(Records from a dataset)
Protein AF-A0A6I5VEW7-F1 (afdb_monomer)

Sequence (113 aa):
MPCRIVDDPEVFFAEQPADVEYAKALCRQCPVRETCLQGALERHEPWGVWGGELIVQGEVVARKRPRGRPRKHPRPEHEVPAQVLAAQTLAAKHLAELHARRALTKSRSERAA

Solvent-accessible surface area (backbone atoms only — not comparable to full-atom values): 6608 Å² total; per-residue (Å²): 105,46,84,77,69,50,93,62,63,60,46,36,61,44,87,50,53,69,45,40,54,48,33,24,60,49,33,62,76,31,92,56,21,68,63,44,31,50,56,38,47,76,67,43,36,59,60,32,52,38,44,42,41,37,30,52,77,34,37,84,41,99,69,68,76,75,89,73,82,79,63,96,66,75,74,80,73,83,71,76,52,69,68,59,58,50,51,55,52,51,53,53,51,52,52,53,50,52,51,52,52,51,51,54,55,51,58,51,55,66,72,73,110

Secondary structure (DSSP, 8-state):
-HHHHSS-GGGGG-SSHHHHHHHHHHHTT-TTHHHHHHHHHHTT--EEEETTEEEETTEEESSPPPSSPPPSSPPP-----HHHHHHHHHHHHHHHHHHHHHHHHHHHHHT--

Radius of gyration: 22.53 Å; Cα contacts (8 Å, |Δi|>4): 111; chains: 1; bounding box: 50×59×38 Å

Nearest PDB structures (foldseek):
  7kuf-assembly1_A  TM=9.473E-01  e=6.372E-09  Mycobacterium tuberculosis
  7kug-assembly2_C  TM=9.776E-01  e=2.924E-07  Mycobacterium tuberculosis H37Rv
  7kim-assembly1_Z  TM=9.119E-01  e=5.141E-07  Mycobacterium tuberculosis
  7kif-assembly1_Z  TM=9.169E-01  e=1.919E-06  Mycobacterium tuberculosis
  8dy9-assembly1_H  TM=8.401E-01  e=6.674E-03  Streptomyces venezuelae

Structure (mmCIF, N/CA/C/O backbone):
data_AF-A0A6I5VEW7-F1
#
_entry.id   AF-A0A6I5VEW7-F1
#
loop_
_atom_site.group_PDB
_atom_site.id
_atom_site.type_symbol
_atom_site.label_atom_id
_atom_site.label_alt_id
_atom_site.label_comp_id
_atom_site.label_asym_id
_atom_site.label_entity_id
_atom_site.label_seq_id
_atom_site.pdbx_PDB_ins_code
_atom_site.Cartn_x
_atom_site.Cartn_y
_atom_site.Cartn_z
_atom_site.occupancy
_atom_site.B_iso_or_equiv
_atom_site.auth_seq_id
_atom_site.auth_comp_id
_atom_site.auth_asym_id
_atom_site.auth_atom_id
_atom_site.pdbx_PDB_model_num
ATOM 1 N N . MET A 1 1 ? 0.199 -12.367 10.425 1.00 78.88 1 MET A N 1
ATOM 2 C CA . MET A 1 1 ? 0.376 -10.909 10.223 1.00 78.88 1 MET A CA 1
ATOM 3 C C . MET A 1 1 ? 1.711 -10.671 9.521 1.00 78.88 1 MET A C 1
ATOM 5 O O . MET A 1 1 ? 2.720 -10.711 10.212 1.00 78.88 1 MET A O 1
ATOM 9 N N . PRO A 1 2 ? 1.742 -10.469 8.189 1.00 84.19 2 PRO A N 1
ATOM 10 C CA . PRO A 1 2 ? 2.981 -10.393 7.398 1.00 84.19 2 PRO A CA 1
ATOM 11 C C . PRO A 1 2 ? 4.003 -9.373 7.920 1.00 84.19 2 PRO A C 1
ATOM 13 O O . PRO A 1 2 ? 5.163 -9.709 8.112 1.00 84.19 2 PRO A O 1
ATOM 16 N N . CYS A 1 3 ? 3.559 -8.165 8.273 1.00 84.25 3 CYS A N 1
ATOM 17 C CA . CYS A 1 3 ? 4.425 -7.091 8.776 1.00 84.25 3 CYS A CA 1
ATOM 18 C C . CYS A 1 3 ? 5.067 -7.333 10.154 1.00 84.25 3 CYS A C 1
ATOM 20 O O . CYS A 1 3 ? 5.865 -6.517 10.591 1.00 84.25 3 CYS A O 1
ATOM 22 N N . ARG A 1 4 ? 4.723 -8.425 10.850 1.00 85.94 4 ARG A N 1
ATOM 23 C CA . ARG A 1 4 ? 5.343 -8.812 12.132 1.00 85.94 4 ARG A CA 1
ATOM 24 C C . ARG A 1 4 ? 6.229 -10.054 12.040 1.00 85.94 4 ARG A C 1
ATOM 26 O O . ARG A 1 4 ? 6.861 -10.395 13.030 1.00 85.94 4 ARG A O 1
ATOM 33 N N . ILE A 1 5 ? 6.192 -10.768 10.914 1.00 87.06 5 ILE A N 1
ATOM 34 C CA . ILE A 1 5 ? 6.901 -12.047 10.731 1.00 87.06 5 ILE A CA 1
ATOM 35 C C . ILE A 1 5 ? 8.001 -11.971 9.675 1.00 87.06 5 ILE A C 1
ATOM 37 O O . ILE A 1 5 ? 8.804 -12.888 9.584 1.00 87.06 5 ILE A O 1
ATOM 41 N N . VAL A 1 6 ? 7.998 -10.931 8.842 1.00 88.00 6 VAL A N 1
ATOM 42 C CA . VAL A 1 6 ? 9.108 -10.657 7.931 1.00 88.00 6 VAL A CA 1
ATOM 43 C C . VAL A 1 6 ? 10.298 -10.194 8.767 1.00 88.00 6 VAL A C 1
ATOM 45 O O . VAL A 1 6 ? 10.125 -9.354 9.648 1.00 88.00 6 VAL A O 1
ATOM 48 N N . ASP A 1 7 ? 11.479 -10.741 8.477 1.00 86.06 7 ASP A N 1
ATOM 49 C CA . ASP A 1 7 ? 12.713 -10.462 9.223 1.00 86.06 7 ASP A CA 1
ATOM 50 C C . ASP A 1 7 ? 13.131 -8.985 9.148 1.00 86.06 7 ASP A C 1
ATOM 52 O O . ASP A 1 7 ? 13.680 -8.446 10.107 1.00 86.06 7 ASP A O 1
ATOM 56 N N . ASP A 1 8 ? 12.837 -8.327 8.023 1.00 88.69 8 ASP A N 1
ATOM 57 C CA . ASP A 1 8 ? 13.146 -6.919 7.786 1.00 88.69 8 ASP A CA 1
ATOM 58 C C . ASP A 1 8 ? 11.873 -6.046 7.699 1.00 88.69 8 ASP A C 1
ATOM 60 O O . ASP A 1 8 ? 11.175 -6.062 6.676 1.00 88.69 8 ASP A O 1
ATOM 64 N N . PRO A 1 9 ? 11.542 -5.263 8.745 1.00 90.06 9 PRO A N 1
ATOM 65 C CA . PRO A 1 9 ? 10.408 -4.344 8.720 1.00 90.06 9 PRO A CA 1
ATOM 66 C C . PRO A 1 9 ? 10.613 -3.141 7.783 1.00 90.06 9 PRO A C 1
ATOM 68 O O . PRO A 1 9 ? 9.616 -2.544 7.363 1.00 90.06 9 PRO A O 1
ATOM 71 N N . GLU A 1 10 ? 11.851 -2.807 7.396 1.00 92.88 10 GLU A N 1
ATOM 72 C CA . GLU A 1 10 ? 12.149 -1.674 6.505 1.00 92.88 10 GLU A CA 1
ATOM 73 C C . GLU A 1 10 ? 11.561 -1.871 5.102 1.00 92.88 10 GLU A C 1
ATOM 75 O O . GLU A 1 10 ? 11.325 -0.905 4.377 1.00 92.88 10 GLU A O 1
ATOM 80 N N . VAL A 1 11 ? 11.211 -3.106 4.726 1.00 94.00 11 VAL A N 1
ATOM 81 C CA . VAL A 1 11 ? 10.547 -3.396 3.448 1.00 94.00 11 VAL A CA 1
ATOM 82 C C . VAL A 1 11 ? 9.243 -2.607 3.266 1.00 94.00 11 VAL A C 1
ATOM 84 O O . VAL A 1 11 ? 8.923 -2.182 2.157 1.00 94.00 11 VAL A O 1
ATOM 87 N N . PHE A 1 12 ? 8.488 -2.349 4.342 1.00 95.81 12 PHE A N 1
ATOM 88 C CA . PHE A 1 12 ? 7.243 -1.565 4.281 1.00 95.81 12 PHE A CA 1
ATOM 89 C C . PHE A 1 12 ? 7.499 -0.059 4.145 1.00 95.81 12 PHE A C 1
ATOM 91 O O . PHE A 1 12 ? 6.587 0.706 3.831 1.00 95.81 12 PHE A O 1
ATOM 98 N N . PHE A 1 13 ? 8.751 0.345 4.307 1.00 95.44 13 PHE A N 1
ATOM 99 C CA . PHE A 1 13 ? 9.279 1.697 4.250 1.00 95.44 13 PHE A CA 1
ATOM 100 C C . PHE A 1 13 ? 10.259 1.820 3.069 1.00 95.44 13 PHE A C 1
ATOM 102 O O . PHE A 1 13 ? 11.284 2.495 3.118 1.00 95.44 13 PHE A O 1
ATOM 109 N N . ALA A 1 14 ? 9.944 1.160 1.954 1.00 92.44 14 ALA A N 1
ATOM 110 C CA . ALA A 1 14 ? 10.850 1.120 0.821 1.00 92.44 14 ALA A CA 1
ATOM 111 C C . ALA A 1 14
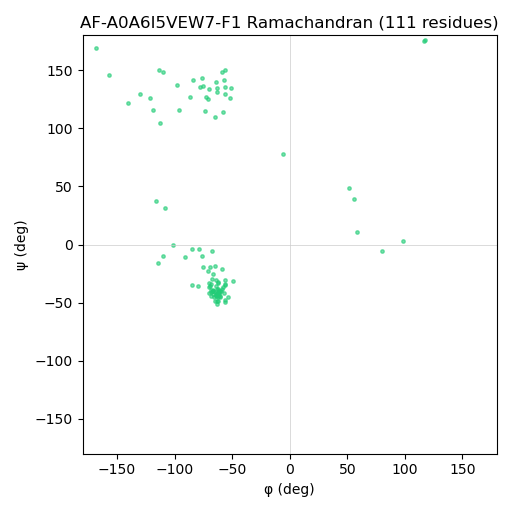 ? 10.882 2.413 -0.015 1.00 92.44 14 ALA A C 1
ATOM 113 O O . ALA A 1 14 ? 9.873 3.070 -0.322 1.00 92.44 14 ALA A O 1
ATOM 114 N N . GLU A 1 15 ? 12.080 2.748 -0.496 1.00 89.31 15 GLU A N 1
ATOM 115 C CA . GLU A 1 15 ? 12.274 3.872 -1.403 1.00 89.31 15 GLU A CA 1
ATOM 116 C C . GLU A 1 15 ? 12.030 3.536 -2.875 1.00 89.31 15 GLU A C 1
ATOM 118 O O . GLU A 1 15 ? 11.529 4.385 -3.621 1.00 89.31 15 GLU A O 1
ATOM 123 N N . GLN A 1 16 ? 12.373 2.323 -3.301 1.00 91.19 16 GLN A N 1
ATOM 124 C CA . GLN A 1 16 ? 12.299 1.934 -4.703 1.00 91.19 16 GLN A CA 1
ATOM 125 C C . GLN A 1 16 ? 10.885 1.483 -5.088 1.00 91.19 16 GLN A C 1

◆ **AIM OF THE TASK**: When you reach the line containing "ATOM 64 N N" in the data above, start copying exactly, and stop after the line containing "ATOM 75 O O".

◆ **RESULT FOR THIS TASK**:
ATOM 64 N N . PRO A 1 9 ? 11.542 -5.263 8.745 1.00 90.06 9 PRO A N 1
ATOM 65 C CA . PRO A 1 9 ? 10.408 -4.344 8.720 1.00 90.06 9 PRO A CA 1
ATOM 66 C C . PRO A 1 9 ? 10.613 -3.141 7.783 1.00 90.06 9 PRO A C 1
ATOM 68 O O . PRO A 1 9 ? 9.616 -2.544 7.363 1.00 90.06 9 PRO A O 1
ATOM 71 N N . GLU A 1 10 ? 11.851 -2.807 7.396 1.00 92.88 10 GLU A N 1
ATOM 72 C CA . GLU A 1 10 ? 12.149 -1.674 6.505 1.00 92.88 10 GLU A CA 1
ATOM 73 C C . GLU A 1 10 ? 11.561 -1.871 5.102 1.00 92.88 10 GLU A C 1
ATOM 75 O O . GLU A 1 10 ? 11.325 -0.905 4.377 1.00 92.88 10 GLU A O 1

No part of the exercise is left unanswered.